# how to locate the chipset info in Mac OSX



## Sifar (Feb 8, 2006)

Hi,

I want to find out the Chipset information in any Mac OSX version. I donot know how to locate it in the Network Menu.

This particular query is actually related to find if someone has an Intel Chipset in his Mac OSX 10.4.4.

Please Help ASAP.

Warm Regards,


Sifar


----------



## camgangrel (Feb 8, 2006)

open up system profiler and that will tell you what you want to know.


----------



## bobw (Feb 8, 2006)

If it's a new MacBook Pro, it's Intel, or a brand new iMac, it may be an Intel chip.

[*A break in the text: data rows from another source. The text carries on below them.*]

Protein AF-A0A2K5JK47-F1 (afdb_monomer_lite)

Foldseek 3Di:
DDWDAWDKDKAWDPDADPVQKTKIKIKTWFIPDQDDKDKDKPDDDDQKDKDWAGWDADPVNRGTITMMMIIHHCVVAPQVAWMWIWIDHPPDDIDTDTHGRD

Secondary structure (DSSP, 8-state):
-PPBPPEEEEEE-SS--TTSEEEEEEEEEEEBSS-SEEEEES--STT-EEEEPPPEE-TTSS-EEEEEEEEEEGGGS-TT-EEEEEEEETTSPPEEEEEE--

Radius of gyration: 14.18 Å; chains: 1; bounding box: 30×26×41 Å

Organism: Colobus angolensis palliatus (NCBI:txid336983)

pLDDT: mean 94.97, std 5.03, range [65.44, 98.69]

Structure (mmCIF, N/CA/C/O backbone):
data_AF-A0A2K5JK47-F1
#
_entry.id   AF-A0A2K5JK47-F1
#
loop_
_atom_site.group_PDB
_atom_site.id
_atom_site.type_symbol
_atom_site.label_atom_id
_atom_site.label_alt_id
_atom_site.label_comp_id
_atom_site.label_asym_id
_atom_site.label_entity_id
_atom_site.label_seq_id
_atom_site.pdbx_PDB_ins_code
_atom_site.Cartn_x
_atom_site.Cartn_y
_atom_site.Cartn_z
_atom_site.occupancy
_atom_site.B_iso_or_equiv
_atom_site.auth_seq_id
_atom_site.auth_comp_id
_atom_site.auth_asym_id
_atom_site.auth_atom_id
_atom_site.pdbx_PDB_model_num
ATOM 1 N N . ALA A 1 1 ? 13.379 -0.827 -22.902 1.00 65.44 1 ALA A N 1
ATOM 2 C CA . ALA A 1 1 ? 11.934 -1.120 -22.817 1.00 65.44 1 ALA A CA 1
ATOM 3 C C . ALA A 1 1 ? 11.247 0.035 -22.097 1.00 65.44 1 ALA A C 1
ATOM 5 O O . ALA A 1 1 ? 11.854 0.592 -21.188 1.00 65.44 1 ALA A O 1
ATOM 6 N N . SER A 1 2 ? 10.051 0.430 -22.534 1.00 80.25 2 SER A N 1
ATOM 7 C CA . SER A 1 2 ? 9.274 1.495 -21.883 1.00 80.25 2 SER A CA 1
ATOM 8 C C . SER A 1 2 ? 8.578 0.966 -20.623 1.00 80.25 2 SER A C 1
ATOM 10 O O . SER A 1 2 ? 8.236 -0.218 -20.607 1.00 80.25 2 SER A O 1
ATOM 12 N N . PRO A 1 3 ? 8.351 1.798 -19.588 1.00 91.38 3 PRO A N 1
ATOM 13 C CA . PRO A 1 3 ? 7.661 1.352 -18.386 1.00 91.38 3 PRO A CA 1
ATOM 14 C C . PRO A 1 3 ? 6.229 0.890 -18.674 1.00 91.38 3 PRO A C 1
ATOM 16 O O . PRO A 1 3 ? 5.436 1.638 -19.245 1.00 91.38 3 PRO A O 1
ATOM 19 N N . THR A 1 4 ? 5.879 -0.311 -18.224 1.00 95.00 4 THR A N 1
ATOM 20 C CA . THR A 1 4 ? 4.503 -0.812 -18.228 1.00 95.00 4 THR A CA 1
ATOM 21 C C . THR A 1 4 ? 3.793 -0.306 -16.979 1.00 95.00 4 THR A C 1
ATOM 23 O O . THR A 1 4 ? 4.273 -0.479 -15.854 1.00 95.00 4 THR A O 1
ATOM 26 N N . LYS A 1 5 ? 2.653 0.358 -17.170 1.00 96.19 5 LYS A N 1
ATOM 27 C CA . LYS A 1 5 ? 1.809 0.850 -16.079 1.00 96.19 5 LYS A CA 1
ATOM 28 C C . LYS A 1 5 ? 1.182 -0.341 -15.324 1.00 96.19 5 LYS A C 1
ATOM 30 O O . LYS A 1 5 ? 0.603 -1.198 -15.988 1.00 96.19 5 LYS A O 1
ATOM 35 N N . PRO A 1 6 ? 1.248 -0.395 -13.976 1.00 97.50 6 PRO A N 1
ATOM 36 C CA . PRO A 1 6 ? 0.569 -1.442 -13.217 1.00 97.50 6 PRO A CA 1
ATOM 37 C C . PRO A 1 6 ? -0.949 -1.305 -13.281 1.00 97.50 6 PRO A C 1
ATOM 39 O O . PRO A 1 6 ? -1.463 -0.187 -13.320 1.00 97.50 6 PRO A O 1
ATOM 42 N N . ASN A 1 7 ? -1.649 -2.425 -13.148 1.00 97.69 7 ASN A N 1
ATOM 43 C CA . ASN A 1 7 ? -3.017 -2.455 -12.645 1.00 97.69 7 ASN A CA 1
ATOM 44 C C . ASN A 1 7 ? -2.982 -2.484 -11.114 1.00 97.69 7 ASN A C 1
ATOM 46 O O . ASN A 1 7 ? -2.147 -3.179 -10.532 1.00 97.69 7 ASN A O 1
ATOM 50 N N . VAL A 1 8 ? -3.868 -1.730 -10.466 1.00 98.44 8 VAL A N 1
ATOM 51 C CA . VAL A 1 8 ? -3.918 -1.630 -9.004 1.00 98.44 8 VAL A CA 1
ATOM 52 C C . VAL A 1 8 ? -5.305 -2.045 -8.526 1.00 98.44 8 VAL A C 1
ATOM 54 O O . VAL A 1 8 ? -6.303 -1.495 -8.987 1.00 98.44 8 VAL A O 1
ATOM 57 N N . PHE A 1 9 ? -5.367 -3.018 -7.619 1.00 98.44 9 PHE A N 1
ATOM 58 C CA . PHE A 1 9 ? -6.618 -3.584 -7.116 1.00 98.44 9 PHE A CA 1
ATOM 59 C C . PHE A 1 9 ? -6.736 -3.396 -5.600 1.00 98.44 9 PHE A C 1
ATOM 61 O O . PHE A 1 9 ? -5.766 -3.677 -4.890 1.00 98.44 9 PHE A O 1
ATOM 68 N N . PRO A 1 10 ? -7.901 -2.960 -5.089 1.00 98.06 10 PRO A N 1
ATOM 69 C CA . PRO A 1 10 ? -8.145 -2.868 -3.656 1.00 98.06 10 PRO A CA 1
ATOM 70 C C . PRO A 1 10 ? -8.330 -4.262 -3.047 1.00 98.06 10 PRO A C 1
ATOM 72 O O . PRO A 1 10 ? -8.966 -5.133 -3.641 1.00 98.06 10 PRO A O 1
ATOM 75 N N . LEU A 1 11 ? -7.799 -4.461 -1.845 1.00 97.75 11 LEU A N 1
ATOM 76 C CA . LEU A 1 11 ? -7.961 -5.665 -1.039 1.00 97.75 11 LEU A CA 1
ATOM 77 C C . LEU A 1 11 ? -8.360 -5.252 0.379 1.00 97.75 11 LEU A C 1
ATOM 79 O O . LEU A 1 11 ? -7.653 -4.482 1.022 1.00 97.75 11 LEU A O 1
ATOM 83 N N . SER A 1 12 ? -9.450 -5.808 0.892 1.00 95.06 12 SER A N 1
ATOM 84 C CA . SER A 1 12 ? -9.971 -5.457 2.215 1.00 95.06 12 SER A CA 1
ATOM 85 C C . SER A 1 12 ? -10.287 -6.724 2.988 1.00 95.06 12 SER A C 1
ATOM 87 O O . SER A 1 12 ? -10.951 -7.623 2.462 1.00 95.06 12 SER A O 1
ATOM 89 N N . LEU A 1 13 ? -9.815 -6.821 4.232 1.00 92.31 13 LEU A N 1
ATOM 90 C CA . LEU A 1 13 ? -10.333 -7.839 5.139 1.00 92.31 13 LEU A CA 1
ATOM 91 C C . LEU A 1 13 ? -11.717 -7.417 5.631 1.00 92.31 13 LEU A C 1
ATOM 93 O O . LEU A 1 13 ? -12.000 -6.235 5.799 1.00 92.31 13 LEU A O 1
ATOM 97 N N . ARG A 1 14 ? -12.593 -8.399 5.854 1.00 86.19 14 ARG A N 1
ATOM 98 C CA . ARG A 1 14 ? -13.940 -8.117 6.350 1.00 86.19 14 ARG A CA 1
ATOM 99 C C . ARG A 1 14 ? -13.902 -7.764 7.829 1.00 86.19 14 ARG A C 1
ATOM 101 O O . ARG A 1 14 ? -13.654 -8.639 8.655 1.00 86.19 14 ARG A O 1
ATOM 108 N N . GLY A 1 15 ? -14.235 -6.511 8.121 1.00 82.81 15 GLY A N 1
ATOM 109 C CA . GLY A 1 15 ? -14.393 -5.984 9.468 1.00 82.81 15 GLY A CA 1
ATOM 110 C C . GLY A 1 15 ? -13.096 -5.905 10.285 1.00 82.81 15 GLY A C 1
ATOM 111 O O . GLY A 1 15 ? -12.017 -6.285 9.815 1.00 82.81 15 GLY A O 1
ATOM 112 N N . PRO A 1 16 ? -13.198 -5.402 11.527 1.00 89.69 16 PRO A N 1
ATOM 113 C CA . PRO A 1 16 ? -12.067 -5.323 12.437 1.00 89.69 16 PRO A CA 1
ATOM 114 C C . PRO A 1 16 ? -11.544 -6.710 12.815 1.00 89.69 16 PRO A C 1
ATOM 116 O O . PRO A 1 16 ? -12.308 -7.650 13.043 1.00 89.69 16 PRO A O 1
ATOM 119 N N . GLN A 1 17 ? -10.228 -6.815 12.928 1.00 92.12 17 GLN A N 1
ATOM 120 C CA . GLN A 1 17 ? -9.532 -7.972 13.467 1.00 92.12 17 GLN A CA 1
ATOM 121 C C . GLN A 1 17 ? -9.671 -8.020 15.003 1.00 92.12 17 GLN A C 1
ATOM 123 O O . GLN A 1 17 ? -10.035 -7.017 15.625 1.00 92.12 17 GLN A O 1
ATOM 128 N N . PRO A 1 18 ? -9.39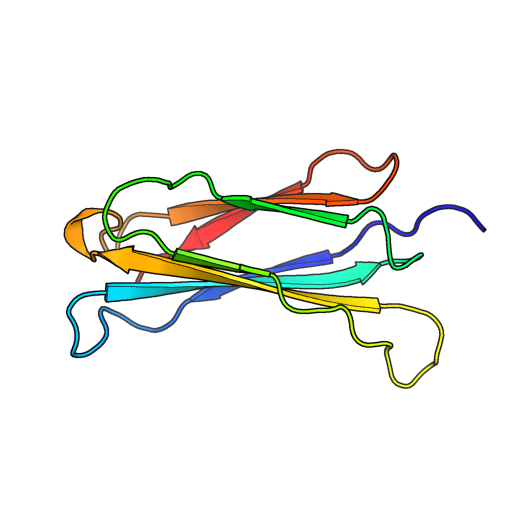2 -9.168 15.655 1.00 91.75 18 PRO A N 1
ATOM 129 C CA . PRO A 1 18 ? -9.539 -9.318 17.110 1.00 91.75 18 PRO A CA 1
ATOM 130 C C . PRO A 1 18 ? -8.720 -8.330 17.956 1.00 91.75 18 PRO A C 1
ATOM 132 O O . PRO A 1 18 ? -9.027 -8.129 19.128 1.00 91.75 18 PRO A O 1
ATOM 135 N N . ASP A 1 19 ? -7.685 -7.725 17.377 1.00 92.31 19 ASP A N 1
ATOM 136 C CA . ASP A 1 19 ? -6.836 -6.701 17.991 1.00 92.31 19 ASP A CA 1
ATOM 137 C C . ASP A 1 19 ? -7.404 -5.271 17.860 1.00 92.31 19 ASP A C 1
ATOM 139 O O . ASP A 1 19 ? -6.780 -4.317 18.321 1.00 92.31 19 ASP A O 1
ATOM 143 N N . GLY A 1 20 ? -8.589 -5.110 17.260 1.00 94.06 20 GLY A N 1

He should know what he bought.


----------



## nixgeek (Feb 8, 2006)

I'm guessing he might want to know specifically what the chipset is (northbridge, southbridge, etc.).  The information for that should be in System Profiler.  I'm starting to wonder if the need for this information is to attempt to install Windows on it.


----------



## camgangrel (Feb 8, 2006)

Will hate to tell you this but that won't happen till Vista comes out becouse of the type of hardware thats being used to boot the new iMac and PowerBook i.e. "MacBook Pro" because the other windows systems can't work with that new hardware. So keep wishing on a star for that to happen. Because by the way things are happening at Moneysoft it will be 2010 before we will see a shipping copy of the "NEW"  windows OS.


----------



## nixgeek (Feb 8, 2006)

It's also been said that Vista might not even be able to load on an Intel Mac either.  Unless Microsoft makes the drivers available for the hardware inside the Intel Macs, this won't happen.  And from what i've been reading, Microsoft isn't going to make that a reality.  They are however working on making VPC work better with the Intel macs since they are using x86 CPUs.


----------



## Sifar (Feb 8, 2006)

thanks everyone!

so i can find the chipset info in System Profiler.


----------



## nixgeek (Feb 8, 2006)

It should show in that application, yes...


----------